Task item
When you reach the line containing "ATOM 41 N N", stop after it; until then, copy each line of the listing exactly, starting with the first.

********

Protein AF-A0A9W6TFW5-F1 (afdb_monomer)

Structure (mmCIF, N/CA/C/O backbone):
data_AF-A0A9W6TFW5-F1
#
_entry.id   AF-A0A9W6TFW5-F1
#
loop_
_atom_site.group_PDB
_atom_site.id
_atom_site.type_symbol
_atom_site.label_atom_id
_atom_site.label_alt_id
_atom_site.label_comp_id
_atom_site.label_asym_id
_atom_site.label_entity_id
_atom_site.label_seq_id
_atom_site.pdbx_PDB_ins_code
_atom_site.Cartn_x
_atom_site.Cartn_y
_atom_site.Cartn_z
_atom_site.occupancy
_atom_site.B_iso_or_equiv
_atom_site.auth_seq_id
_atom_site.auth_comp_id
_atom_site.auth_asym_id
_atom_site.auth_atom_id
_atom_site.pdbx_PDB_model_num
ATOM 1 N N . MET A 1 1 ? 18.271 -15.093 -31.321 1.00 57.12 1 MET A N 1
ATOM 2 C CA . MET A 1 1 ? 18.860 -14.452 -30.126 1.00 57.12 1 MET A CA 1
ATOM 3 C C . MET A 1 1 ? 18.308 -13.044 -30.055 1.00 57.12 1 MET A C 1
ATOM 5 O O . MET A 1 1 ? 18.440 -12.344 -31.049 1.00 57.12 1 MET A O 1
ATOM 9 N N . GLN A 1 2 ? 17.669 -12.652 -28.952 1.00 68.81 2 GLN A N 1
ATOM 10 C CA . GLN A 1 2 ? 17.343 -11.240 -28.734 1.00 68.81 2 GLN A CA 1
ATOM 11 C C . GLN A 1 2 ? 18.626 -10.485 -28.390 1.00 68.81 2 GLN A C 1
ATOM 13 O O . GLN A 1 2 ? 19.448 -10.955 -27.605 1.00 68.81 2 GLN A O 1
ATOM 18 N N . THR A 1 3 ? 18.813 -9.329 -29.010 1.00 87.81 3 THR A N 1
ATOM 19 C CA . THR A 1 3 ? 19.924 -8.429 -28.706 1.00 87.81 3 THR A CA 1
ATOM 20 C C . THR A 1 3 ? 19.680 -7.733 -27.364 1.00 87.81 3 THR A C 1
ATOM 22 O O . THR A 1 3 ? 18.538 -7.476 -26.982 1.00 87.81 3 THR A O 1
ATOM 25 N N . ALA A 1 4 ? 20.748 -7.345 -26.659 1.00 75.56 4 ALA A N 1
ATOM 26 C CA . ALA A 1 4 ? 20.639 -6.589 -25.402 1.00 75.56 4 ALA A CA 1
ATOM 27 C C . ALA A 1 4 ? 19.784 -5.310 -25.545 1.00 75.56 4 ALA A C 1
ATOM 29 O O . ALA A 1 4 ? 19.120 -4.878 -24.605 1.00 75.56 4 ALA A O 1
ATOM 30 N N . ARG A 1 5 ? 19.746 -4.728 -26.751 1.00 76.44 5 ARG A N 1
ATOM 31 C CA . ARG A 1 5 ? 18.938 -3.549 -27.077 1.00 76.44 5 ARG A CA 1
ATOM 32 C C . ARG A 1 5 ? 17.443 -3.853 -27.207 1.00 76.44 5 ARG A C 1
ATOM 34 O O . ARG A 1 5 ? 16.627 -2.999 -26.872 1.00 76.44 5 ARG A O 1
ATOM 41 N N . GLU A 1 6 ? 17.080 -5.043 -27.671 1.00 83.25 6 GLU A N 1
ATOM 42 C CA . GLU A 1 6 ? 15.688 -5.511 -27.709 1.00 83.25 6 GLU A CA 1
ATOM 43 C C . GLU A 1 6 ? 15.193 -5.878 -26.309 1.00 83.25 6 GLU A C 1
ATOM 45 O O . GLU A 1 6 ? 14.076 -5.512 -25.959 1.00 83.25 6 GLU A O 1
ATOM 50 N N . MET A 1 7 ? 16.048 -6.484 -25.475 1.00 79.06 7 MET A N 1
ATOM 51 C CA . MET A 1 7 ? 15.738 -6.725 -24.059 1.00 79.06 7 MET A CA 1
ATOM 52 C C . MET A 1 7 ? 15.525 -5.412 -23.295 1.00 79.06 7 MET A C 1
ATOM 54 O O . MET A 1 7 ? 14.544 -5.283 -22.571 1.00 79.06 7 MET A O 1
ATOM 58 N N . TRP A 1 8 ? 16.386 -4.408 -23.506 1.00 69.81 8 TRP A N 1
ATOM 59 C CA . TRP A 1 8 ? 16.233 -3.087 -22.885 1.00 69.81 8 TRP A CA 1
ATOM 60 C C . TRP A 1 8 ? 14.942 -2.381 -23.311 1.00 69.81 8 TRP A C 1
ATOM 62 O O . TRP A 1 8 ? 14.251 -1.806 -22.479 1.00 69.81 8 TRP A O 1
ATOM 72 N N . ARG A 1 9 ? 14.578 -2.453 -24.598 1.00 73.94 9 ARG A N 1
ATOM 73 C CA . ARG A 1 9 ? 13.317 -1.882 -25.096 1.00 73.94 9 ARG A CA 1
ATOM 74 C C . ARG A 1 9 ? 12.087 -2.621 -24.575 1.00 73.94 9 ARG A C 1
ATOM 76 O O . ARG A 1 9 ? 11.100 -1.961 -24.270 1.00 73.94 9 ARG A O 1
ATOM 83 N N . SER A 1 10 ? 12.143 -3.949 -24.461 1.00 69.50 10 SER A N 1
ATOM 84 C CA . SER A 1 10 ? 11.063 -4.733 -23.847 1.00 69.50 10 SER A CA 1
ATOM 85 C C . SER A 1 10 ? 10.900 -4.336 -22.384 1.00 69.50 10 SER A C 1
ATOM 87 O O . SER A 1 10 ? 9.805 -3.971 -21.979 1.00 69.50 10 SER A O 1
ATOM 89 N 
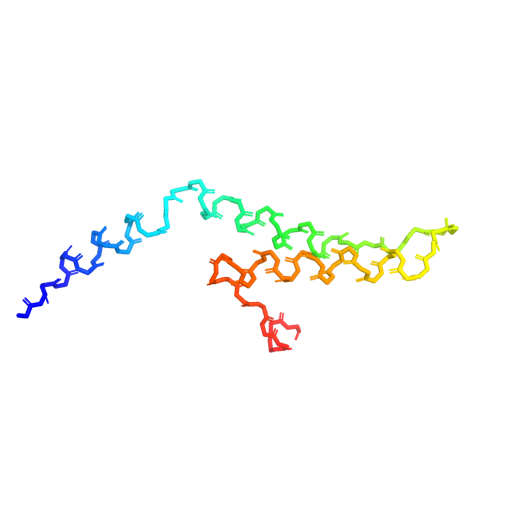N . PHE A 1 11 ? 12.003 -4.240 -21.639 1.00 61.72 11 PHE A N 1
ATOM 90 C CA . PHE A 1 11 ? 12.018 -3.795 -20.246 1.00 61.72 11 PHE A CA 1
ATOM 91 C C . PHE A 1 11 ? 11.482 -2.360 -20.063 1.00 61.72 11 PHE A C 1
ATOM 93 O O . PHE A 1 11 ? 10.622 -2.118 -19.215 1.00 61.72 11 PHE A O 1
ATOM 100 N N . GLU A 1 12 ? 11.919 -1.408 -20.896 1.00 63.19 12 GLU A N 1
ATOM 101 C CA . GLU A 1 12 ? 11.373 -0.039 -20.924 1.00 63.19 12 GLU A CA 1
ATOM 102 C C . GLU A 1 12 ? 9.877 -0.014 -21.273 1.00 63.19 12 GLU A C 1
ATOM 104 O O . GLU A 1 12 ? 9.141 0.837 -20.768 1.00 63.19 12 GLU A O 1
ATOM 109 N N . SER A 1 13 ? 9.417 -0.935 -22.126 1.00 65.38 13 SER A N 1
ATOM 110 C CA . SER A 1 13 ? 7.999 -1.071 -22.476 1.00 65.38 13 SER A CA 1
ATOM 111 C C . SER A 1 13 ? 7.171 -1.753 -21.378 1.00 65.38 13 SER A C 1
ATOM 113 O O . SER A 1 13 ? 5.998 -1.425 -21.212 1.00 65.38 13 SER A O 1
ATOM 115 N N . GLU A 1 14 ? 7.785 -2.648 -20.599 1.00 63.00 14 GLU A N 1
ATOM 116 C CA . GLU A 1 14 ? 7.153 -3.452 -19.547 1.00 63.00 14 GLU A CA 1
ATOM 117 C C . GLU A 1 14 ? 6.904 -2.649 -18.263 1.00 63.00 14 GLU A C 1
ATOM 119 O O . GLU A 1 14 ? 5.880 -2.844 -17.606 1.00 63.00 14 GLU A O 1
ATOM 124 N N . LYS A 1 15 ? 7.772 -1.687 -17.920 1.00 63.44 15 LYS A N 1
ATOM 125 C CA . LYS A 1 15 ? 7.513 -0.712 -16.846 1.00 63.44 15 LYS A CA 1
ATOM 126 C C . LYS A 1 15 ? 7.450 0.710 -17.412 1.00 63.44 15 LYS A C 1
ATOM 128 O O . LYS A 1 15 ? 8.421 1.461 -17.304 1.00 63.44 15 LYS A O 1
ATOM 133 N N . PRO A 1 16 ? 6.297 1.153 -17.955 1.00 69.44 16 PRO A N 1
ATOM 134 C CA . PRO A 1 16 ? 6.135 2.551 -18.339 1.00 69.44 16 PRO A CA 1
ATOM 135 C C . PRO A 1 16 ? 6.406 3.454 -17.128 1.00 69.44 16 PRO A C 1
ATOM 137 O O . PRO A 1 16 ? 6.096 3.085 -15.996 1.00 69.44 16 PRO A O 1
ATOM 140 N N . LYS A 1 17 ? 6.914 4.678 -17.339 1.00 70.12 17 LYS A N 1
ATOM 141 C CA . LYS A 1 17 ? 7.217 5.653 -16.259 1.00 70.12 17 LYS A CA 1
ATOM 142 C C . LYS A 1 17 ? 6.082 5.808 -15.229 1.00 70.12 17 LYS A C 1
ATOM 144 O O . LYS A 1 17 ? 6.331 6.063 -14.053 1.00 70.12 17 LYS A O 1
ATOM 149 N N . ARG A 1 18 ? 4.830 5.614 -15.665 1.00 70.88 18 ARG A N 1
ATOM 150 C CA . ARG A 1 18 ? 3.636 5.546 -14.806 1.00 70.88 18 ARG A CA 1
ATOM 151 C C . ARG A 1 18 ? 3.629 4.355 -13.844 1.00 70.88 18 ARG A C 1
ATOM 153 O O . ARG A 1 18 ? 3.300 4.559 -12.685 1.00 70.88 18 ARG A O 1
ATOM 160 N N . ALA A 1 19 ? 3.973 3.150 -14.293 1.00 77.69 19 ALA A N 1
ATOM 161 C CA . ALA A 1 19 ? 4.028 1.956 -13.449 1.00 77.69 19 ALA A CA 1
ATOM 162 C C . ALA A 1 
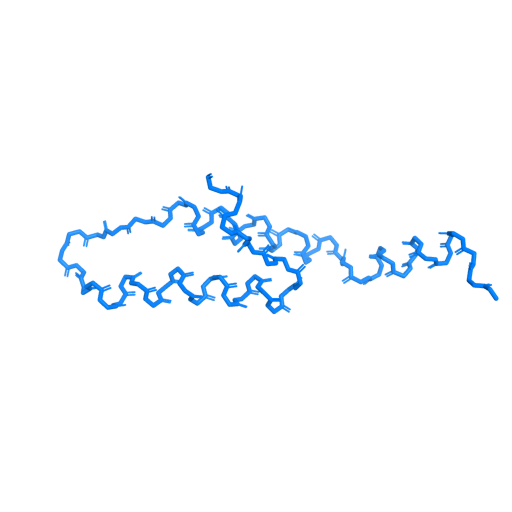19 ? 5.094 2.102 -12.356 1.00 77.69 19 ALA A C 1
ATOM 164 O O . ALA A 1 19 ? 4.800 1.866 -11.188 1.00 77.69 19 ALA A O 1
ATOM 165 N N . TYR A 1 20 ? 6.276 2.613 -12.714 1.00 78.44 20 TYR A N 1
ATOM 166 C CA . TYR A 1 20 ? 7.339 2.913 -11.752 1.00 78.44 20 TYR A CA 1
ATOM 167 C C . TYR A 1 20 ? 6.923 3.992 -10.734 1.00 78.44 20 TYR A C 1
ATOM 169 O O . TYR A 1 20 ? 7.112 3.837 -9.529 1.00 78.44 20 TYR A O 1
ATOM 177 N N . GLY A 1 21 ? 6.270 5.067 -11.190 1.00 84.00 21 GLY A N 1
ATOM 178 C CA . GLY A 1 21 ? 5.726 6.092 -10.291 1.00 84.00 21 GLY A CA 1
ATOM 179 C C . GLY A 1 21 ? 4.634 5.566 -9.348 1.00 84.00 21 GLY A C 1
ATOM 180 O O . GLY A 1 21 ? 4.590 5.953 -8.179 1.00 84.00 21 GLY A O 1
ATOM 181 N N . SER A 1 22 ? 3.769 4.673 -9.834 1.00 86.94 22 SER A N 1
ATOM 182 C CA . SER A 1 22 ? 2.751 4.001 -9.018 1.00 86.94 22 SER A CA 1
ATOM 183 C C . SER A 1 22 ? 3.372 3.070 -7.976 1.00 86.94 22 SER A C 1
ATOM 185 O O . SER A 1 22 ? 2.911 3.052 -6.837 1.00 86.94 22 SER A O 1
ATOM 187 N N . GLU A 1 23 ? 4.432 2.345 -8.340 1.00 89.88 23 GLU A N 1
ATOM 188 C CA . GLU A 1 23 ? 5.175 1.461 -7.438 1.00 89.88 23 GLU A CA 1
ATOM 189 C C . GLU A 1 23 ? 5.783 2.248 -6.271 1.00 89.88 23 GLU A C 1
ATOM 191 O O . GLU A 1 23 ? 5.519 1.930 -5.112 1.00 89.88 23 GLU A O 1
ATOM 196 N N . ILE A 1 24 ? 6.514 3.333 -6.561 1.00 88.75 24 ILE A N 1
ATOM 197 C CA . ILE A 1 24 ? 7.120 4.195 -5.531 1.00 88.75 24 ILE A CA 1
ATOM 198 C C . ILE A 1 24 ? 6.056 4.755 -4.587 1.00 88.75 24 ILE A C 1
ATOM 200 O O . ILE A 1 24 ? 6.226 4.732 -3.367 1.00 88.75 24 ILE A O 1
ATOM 204 N N . ARG A 1 25 ? 4.945 5.259 -5.138 1.00 90.12 25 ARG A N 1
ATOM 205 C CA . ARG A 1 25 ? 3.868 5.830 -4.323 1.00 90.12 25 ARG A CA 1
ATOM 206 C C . ARG A 1 25 ? 3.260 4.781 -3.395 1.00 90.12 25 ARG A C 1
ATOM 208 O O . ARG A 1 25 ? 3.048 5.076 -2.226 1.00 90
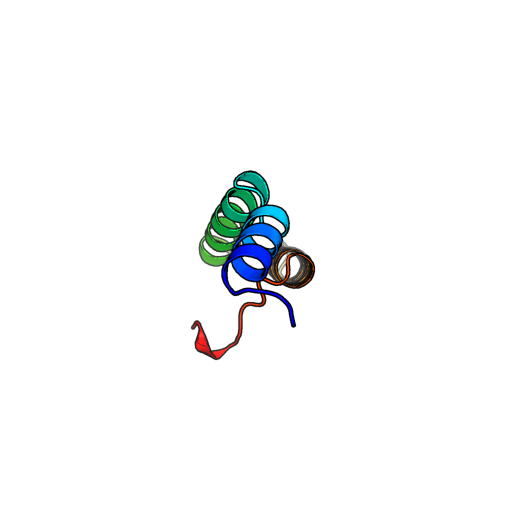.12 25 ARG A O 1
ATOM 215 N N . ARG A 1 26 ? 3.051 3.557 -3.884 1.00 92.00 26 ARG A N 1
ATOM 216 C CA . ARG A 1 26 ? 2.540 2.457 -3.061 1.00 92.00 26 ARG A CA 1
ATOM 217 C C . ARG A 1 26 ? 3.509 2.015 -1.979 1.00 92.00 26 ARG A C 1
ATOM 219 O O . ARG A 1 26 ? 3.069 1.817 -0.855 1.00 92.00 26 ARG A O 1
ATOM 226 N N . ARG A 1 27 ? 4.801 1.886 -2.291 1.00 91.81 27 ARG A N 1
ATOM 227 C CA . ARG A 1 27 ? 5.830 1.572 -1.286 1.00 91.81 27 ARG A CA 1
ATOM 228 C C . ARG A 1 27 ? 5.843 2.629 -0.181 1.00 91.81 27 ARG A C 1
ATOM 230 O O . ARG A 1 27 ? 5.818 2.286 0.994 1.00 91.81 27 ARG A O 1
ATOM 237 N N . ARG A 1 28 ? 5.778 3.915 -0.549 1.00 93.19 28 ARG A N 1
ATOM 238 C CA
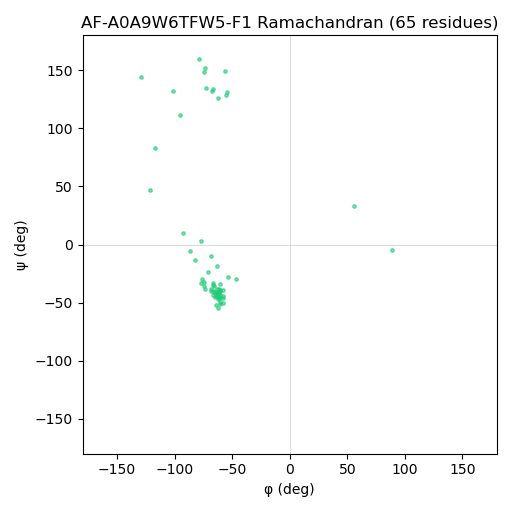 . ARG A 1 28 ? 5.644 5.019 0.414 1.00 93.19 28 ARG A CA 1
ATOM 239 C C . ARG A 1 28 ? 4.399 4.865 1.286 1.00 93.19 28 ARG A C 1
ATOM 241 O O . ARG A 1 28 ? 4.507 4.988 2.499 1.00 93.19 28 ARG A O 1
ATOM 248 N N . ASP A 1 29 ? 3.236 4.632 0.682 1.00 93.38 29 ASP A N 1
ATOM 249 C CA . ASP A 1 29 ? 1.970 4.541 1.418 1.00 93.38 29 ASP A CA 1
ATOM 250 C C . ASP A 1 29 ? 1.943 3.322 2.356 1.00 93.38 29 ASP A C 1
ATOM 252 O O . ASP A 1 29 ? 1.448 3.430 3.475 1.00 93.38 29 ASP A O 1
ATOM 256 N N . LEU A 1 30 ? 2.551 2.203 1.944 1.00 93.19 30 LEU A N 1
ATOM 257 C CA . LEU A 1 30 ? 2.733 1.018 2.781 1.00 93.19 30 LEU A CA 1
ATOM 258 C C . LEU A 1 30 ? 3.641 1.302 3.983 1.00 93.19 30 LEU A C 1
ATOM 260 O O . LEU A 1 30 ? 3.238 1.048 5.113 1.00 93.19 30 LEU A O 1
ATOM 264 N N . TYR A 1 31 ? 4.834 1.858 3.765 1.00 91.19 31 TYR A N 1
ATOM 265 C CA . TYR A 1 31 ? 5.783 2.130 4.853 1.00 91.19 31 TYR A CA 1
ATOM 266 C C . TYR A 1 31 ? 5.342 3.273 5.772 1.00 91.19 31 TYR A C 1
ATOM 268 O O . TYR A 1 31 ? 5.739 3.335 6.933 1.00 91.19 31 TYR A O 1
ATOM 276 N N . ALA A 1 32 ? 4.499 4.177 5.276 1.00 94.38 32 ALA A N 1
ATOM 277 C CA . ALA A 1 32 ? 3.896 5.232 6.078 1.00 94.38 32 ALA A CA 1
ATOM 278 C C . ALA A 1 32 ? 2.599 4.795 6.781 1.00 94.38 32 ALA A C 1
ATOM 280 O O . ALA A 1 32 ? 2.051 5.585 7.557 1.00 94.38 32 ALA A O 1
ATOM 281 N N . ALA A 1 33 ? 2.090 3.585 6.518 1.00 93.88 33 ALA A N 1
ATOM 282 C CA . ALA A 1 33 ? 0.859 3.099 7.121 
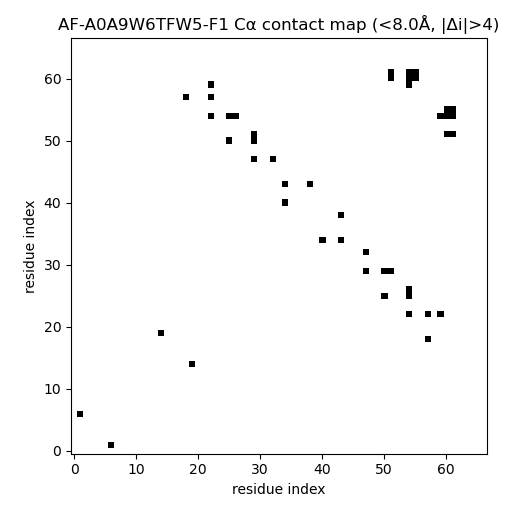1.00 93.88 33 ALA A CA 1
ATOM 283 C C . ALA A 1 33 ? 1.015 3.011 8.644 1.00 93.88 33 ALA A C 1
ATOM 285 O O . ALA A 1 33 ? 1.940 2.394 9.166 1.00 93.88 33 ALA A O 1
ATOM 286 N N . LYS A 1 34 ? 0.091 3.648 9.364 1.00 94.31 34 LYS A N 1
ATOM 287 C CA . LYS A 1 34 ? 0.042 3.643 10.827 1.00 94.31 34 LYS A CA 1
ATOM 288 C C . LYS A 1 34 ? -1.351 3.259 11.290 1.00 94.31 34 LYS A C 1
ATOM 290 O O . LYS A 1 34 ? -2.344 3.628 10.657 1.00 94.31 34 LYS A O 1
ATOM 295 N N . PHE A 1 35 ? -1.401 2.523 12.393 1.00 95.06 35 PHE A N 1
ATOM 296 C CA . PHE A 1 35 ? -2.644 2.245 13.095 1.00 95.06 35 PHE A CA 1
ATOM 297 C C . PHE A 1 35 ? -3.188 3.542 13.695 1.00 95.06 35 PHE A C 1
ATOM 299 O O . PHE A 1 35 ? -2.434 4.310 14.301 1.00 95.06 35 PHE A O 1
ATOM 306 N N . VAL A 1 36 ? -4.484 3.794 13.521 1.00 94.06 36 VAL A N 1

********

Exercise answer
Protein AF-A0A9W6TFW5-F1 (afdb_monomer)

Structure (mmCIF, N/CA/C/O backbone):
data_AF-A0A9W6TFW5-F1
#
_entry.id   AF-A0A9W6TFW5-F1
#
loop_
_atom_site.group_PDB
_atom_site.id
_atom_site.type_symbol
_atom_site.label_atom_id
_atom_site.label_alt_id
_atom_site.label_comp_id
_atom_site.label_asym_id
_atom_site.label_entity_id
_atom_site.label_seq_id
_atom_site.pdbx_PDB_ins_code
_atom_site.Cartn_x
_atom_site.Cartn_y
_atom_site.Cartn_z
_atom_site.occupancy
_atom_site.B_iso_or_equiv
_atom_site.auth_seq_id
_atom_site.auth_comp_id
_atom_site.auth_asym_id
_atom_site.auth_atom_id
_atom_site.pdbx_PDB_model_num
ATOM 1 N N . MET A 1 1 ? 18.271 -15.093 -31.321 1.00 57.12 1 MET A N 1
ATOM 2 C CA . MET A 1 1 ? 18.860 -14.452 -30.126 1.00 57.12 1 MET A CA 1
ATOM 3 C C . MET A 1 1 ? 18.308 -13.044 -30.055 1.00 57.12 1 MET A C 1
ATOM 5 O O . MET A 1 1 ? 18.440 -12.344 -31.049 1.00 57.12 1 MET A O 1
ATOM 9 N N . GLN A 1 2 ? 17.669 -12.652 -28.952 1.00 68.81 2 GLN A N 1
ATOM 10 C CA . GLN A 1 2 ? 17.343 -11.240 -28.734 1.00 68.81 2 GLN A CA 1
ATOM 11 C C . GLN A 1 2 ? 18.626 -10.485 -28.390 1.00 68.81 2 GLN A C 1
ATOM 13 O O . GLN A 1 2 ? 19.448 -10.955 -27.605 1.00 68.81 2 GLN A O 1
ATOM 18 N N . THR A 1 3 ? 18.813 -9.329 -29.010 1.00 87.81 3 THR A N 1
ATOM 19 C CA . THR A 1 3 ? 19.924 -8.429 -28.706 1.00 87.81 3 THR A CA 1
ATOM 20 C C . THR A 1 3 ? 19.680 -7.733 -27.364 1.00 87.81 3 THR A C 1
ATOM 22 O O . THR A 1 3 ? 18.538 -7.476 -26.982 1.00 87.81 3 THR A O 1
ATOM 25 N N . ALA A 1 4 ? 20.748 -7.345 -26.659 1.00 75.56 4 ALA A N 1
ATOM 26 C CA . ALA A 1 4 ? 20.639 -6.589 -25.402 1.00 75.56 4 ALA A CA 1
ATOM 27 C C . ALA A 1 4 ? 19.784 -5.310 -25.545 1.00 75.56 4 ALA A C 1
ATOM 29 O O . ALA A 1 4 ? 19.120 -4.878 -24.605 1.00 75.56 4 ALA A O 1
ATOM 30 N N . ARG A 1 5 ? 19.746 -4.728 -26.751 1.00 76.44 5 ARG A N 1
ATOM 31 C CA . ARG A 1 5 ? 18.938 -3.549 -27.077 1.00 76.44 5 ARG A CA 1
ATOM 32 C C . ARG A 1 5 ? 17.443 -3.853 -27.207 1.00 76.44 5 ARG A C 1
ATOM 34 O O . ARG A 1 5 ? 16.627 -2.999 -26.872 1.00 76.44 5 ARG A O 1
ATOM 41 N N . GLU A 1 6 ? 17.080 -5.043 -27.671 1.00 83.25 6 GLU A N 1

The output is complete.